# Will You Be Viewing "Rogue One"?



## ArtMusic (Jan 5, 2013)

A Star Wars story, _Rogue One_ is a story that takes place before the classic 1977 Star Wars movie.

Will you be watching this movie?


----------



## Pugg (Aug 8, 2014)

No, I don't like Star Wars movies, never seen one, never will.


----------



## schigolch (Jun 26, 2011)

So exciting!.

Look, the rebels need to steal the design of a new Imperial superweapon... a Death Star!. Such imagination...


----------



## Barbebleu (May 17, 2015)

Most definitely. I do love my sci fi/fantasy films.


----------



## Jos (Oct 14, 2013)

So this is a pre-prequel ? Or an in between-quel ? This is all getting a bit complcated.

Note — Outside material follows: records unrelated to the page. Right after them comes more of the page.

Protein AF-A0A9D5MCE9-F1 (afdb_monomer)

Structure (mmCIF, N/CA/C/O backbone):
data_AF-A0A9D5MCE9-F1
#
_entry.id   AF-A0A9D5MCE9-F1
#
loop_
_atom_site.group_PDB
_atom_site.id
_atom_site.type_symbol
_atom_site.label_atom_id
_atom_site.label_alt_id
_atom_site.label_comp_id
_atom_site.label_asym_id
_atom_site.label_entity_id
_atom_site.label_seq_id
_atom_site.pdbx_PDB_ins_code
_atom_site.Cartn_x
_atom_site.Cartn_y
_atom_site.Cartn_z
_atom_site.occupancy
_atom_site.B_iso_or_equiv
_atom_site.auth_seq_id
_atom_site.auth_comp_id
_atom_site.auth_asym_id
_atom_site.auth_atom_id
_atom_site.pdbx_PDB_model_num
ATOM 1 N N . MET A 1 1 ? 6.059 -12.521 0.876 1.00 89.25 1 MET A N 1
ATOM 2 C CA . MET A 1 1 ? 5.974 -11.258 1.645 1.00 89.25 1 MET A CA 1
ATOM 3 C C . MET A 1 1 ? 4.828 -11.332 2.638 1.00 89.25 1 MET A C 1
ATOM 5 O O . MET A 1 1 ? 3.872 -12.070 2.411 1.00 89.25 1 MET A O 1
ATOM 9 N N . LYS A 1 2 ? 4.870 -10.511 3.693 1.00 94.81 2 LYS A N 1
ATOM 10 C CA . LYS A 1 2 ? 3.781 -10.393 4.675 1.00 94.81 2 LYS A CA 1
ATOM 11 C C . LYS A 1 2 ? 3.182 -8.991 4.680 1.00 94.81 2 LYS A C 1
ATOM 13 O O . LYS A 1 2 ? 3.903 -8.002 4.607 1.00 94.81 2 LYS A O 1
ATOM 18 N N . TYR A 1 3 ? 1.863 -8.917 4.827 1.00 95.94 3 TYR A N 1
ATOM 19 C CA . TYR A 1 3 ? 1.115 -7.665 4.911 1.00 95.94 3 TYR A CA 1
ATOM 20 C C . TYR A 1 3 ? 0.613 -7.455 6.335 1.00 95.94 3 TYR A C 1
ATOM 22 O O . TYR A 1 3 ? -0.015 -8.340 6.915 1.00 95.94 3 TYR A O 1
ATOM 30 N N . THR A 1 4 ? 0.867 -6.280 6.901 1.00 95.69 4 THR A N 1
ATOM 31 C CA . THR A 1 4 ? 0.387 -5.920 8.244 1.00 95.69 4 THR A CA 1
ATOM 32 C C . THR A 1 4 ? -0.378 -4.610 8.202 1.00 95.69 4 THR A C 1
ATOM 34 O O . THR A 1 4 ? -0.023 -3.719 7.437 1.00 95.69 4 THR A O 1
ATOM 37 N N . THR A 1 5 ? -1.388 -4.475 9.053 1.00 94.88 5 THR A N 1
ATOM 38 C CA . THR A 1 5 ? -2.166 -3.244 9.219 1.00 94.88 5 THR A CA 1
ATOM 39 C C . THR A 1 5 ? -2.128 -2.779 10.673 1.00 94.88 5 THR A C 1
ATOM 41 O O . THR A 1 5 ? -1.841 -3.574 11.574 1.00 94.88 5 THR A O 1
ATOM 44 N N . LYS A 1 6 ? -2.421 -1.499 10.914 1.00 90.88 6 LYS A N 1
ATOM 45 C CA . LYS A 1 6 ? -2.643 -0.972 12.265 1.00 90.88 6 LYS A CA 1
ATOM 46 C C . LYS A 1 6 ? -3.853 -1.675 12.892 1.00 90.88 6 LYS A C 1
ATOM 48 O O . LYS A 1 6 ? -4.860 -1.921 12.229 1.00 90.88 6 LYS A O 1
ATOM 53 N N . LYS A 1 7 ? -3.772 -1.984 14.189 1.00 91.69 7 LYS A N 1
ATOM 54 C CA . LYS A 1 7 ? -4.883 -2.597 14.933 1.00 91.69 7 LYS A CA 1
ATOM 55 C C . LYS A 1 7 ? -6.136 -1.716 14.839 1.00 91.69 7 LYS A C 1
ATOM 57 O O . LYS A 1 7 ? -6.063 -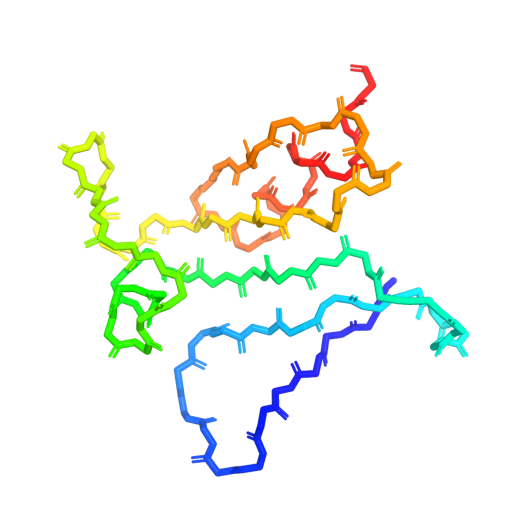0.523 15.115 1.00 91.69 7 LYS A O 1
ATOM 62 N N . GLY A 1 8 ? -7.267 -2.320 14.473 1.00 91.69 8 GLY A N 1
ATOM 63 C CA . GLY A 1 8 ? -8.560 -1.635 14.355 1.00 91.69 8 GLY A CA 1
ATOM 64 C C . GLY A 1 8 ? -8.760 -0.831 13.065 1.00 91.69 8 GLY A C 1
ATOM 65 O O . GLY A 1 8 ? -9.821 -0.243 12.899 1.00 91.69 8 GLY A O 1
ATOM 66 N N . TYR A 1 9 ? -7.787 -0.807 12.149 1.00 93.12 9 TYR A N 1
ATOM 67 C CA . TYR A 1 9 ? -7.951 -0.158 10.850 1.00 93.12 9 TYR A CA 1
ATOM 68 C C . TYR A 1 9 ? -8.696 -1.070 9.868 1.00 93.12 9 TYR A C 1
ATOM 70 O O . TYR A 1 9 ? -8.290 -2.215 9.654 1.00 93.12 9 TYR A O 1
ATOM 78 N N . THR A 1 10 ? -9.769 -0.557 9.267 1.00 94.44 10 THR A N 1
ATOM 79 C CA . THR A 1 10 ? -10.670 -1.317 8.383 1.00 94.44 10 THR A CA 1
ATOM 80 C C . THR A 1 10 ? -10.445 -1.060 6.895 1.00 94.44 10 THR A C 1
ATOM 82 O O . THR A 1 10 ? -11.049 -1.747 6.079 1.00 94.44 10 THR A O 1
ATOM 85 N N . GLY A 1 11 ? -9.593 -0.097 6.534 1.00 96.25 11 GLY A N 1
ATOM 86 C CA . GLY A 1 11 ? -9.274 0.201 5.140 1.00 96.25 11 GLY A CA 1
ATOM 87 C C . GLY A 1 11 ? -8.259 -0.768 4.528 1.00 96.25 11 GLY A C 1
ATOM 88 O O . GLY A 1 11 ? -7.916 -1.831 5.074 1.00 96.25 11 GLY A O 1
ATOM 89 N N . THR A 1 12 ? -7.725 -0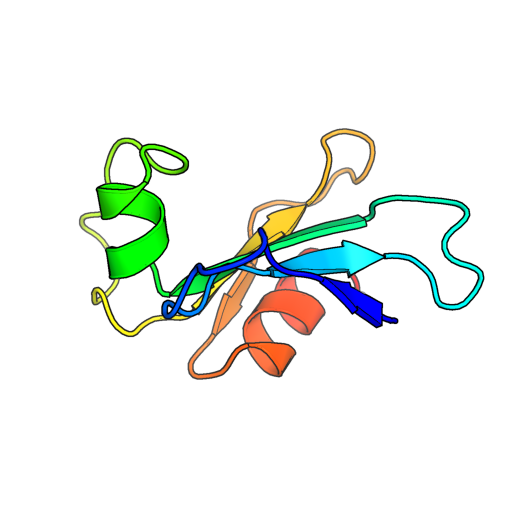.368 3.386 1.00 97.88 12 THR A N 1
ATOM 90 C CA . THR A 1 12 ? -6.905 -1.187 2.485 1.00 97.88 12 THR A CA 1
ATOM 91 C C . THR A 1 12 ? -5.405 -1.094 2.748 1.00 97.88 12 THR A C 1
ATOM 93 O O . THR A 1 12 ? -4.672 -2.013 2.386 1.00 97.88 12 THR A O 1
ATOM 96 N N . ILE A 1 13 ? -4.942 -0.055 3.447 1.00 97.94 13 ILE A N 1
ATOM 97 C CA . ILE A 1 13 ? -3.518 0.211 3.701 1.00 97.94 13 ILE A CA 1
ATOM 98 C C . ILE A 1 13 ? -2.840 -0.944 4.444 1.00 97.94 13 ILE A C 1
ATOM 100 O O . ILE A 1 13 ? -3.256 -1.356 5.533 1.00 97.94 13 ILE A O 1
ATOM 104 N N . ARG A 1 14 ? -1.749 -1.456 3.877 1.00 97.38 14 ARG A N 1
ATOM 105 C CA . ARG A 1 14 ? -0.892 -2.493 4.450 1.00 97.38 14 ARG A CA 1
ATOM 106 C C . ARG A 1 14 ? 0.573 -2.094 4.344 1.00 97.38 14 ARG A C 1
ATOM 108 O O . ARG A 1 14 ? 1.060 -1.747 3.274 1.00 97.38 14 ARG A O 1
ATOM 115 N N . LYS A 1 15 ? 1.306 -2.253 5.443 1.00 95.88 15 LYS A N 1
ATOM 116 C CA . LYS A 1 15 ? 2.771 -2.282 5.431 1.00 95.88 15 LYS A CA 1
ATOM 117 C C . LYS A 1 15 ? 3.241 -3.628 4.878 1.00 95.88 15 LYS A C 1
ATOM 119 O O . LYS A 1 15 ? 2.733 -4.673 5.299 1.00 95.88 15 LYS A O 1
ATOM 124 N N . ILE A 1 16 ? 4.197 -3.585 3.959 1.00 95.00 16 ILE A N 1
ATOM 125 C CA . ILE A 1 16 ? 4.761 -4.742 3.264 1.00 95.00 16 ILE A CA 1
ATOM 126 C C . ILE A 1 16 ? 6.070 -5.125 3.948 1.00 95.00 16 ILE A C 1
ATOM 128 O O . ILE A 1 16 ? 6.956 -4.290 4.116 1.00 95.00 16 ILE A O 1
ATOM 132 N N . TRP A 1 17 ? 6.199 -6.392 4.316 1.00 94.62 17 TRP A N 1
ATOM 133 C CA . TRP A 1 17 ? 7.386 -6.954 4.947 1.00 94.62 17 TRP A CA 1
ATOM 134 C C . TRP A 1 17 ? 7.970 -8.088 4.112 1.00 94.62 17 TRP A C 1
ATOM 136 O O . TRP A 1 17 ? 7.239 -8.826 3.436 1.00 94.62 17 TRP A O 1
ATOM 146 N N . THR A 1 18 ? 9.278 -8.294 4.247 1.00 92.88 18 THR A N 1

No doubt my son is going to get me to see this film


----------



## JACE (Jul 18, 2014)

I'm looking forward to it.


----------



## isorhythm (Jan 2, 2015)

I have no desire to, but it's possible I'll be dragged along with someone anyway.

I was disappointed by The Force Awakens and am really disheartened by the prospect of Star Wars as another limitless franchise with a new movie every year.


----------



## CDs (May 2, 2016)

Pugg said:


> No, I don't like Star Wars movies, never seen one, never will.


How do you know you don't like them if you've never seen one?


----------



## Bulldog (Nov 21, 2013)

No. I saw the first Star Wars movie when it was first released; no way I'm going to sit through another one.


----------



## David OByrne (Dec 1, 2016)

Looks like we have some hipsters here


----------



## CDs (May 2, 2016)

isorhythm said:


> I was disappointed by The Force Awakens and am really disheartened by the prospect of Star Wars as another limitless franchise with a new movie every year.


All thanks to the Disney machine! They are ruining the Marvel Universe so why not the Star Wars Universe as well.


----------



## StlukesguildOhio (Dec 25, 2006)

Pugg- No, I don't like Star Wars movies, never seen one, never will.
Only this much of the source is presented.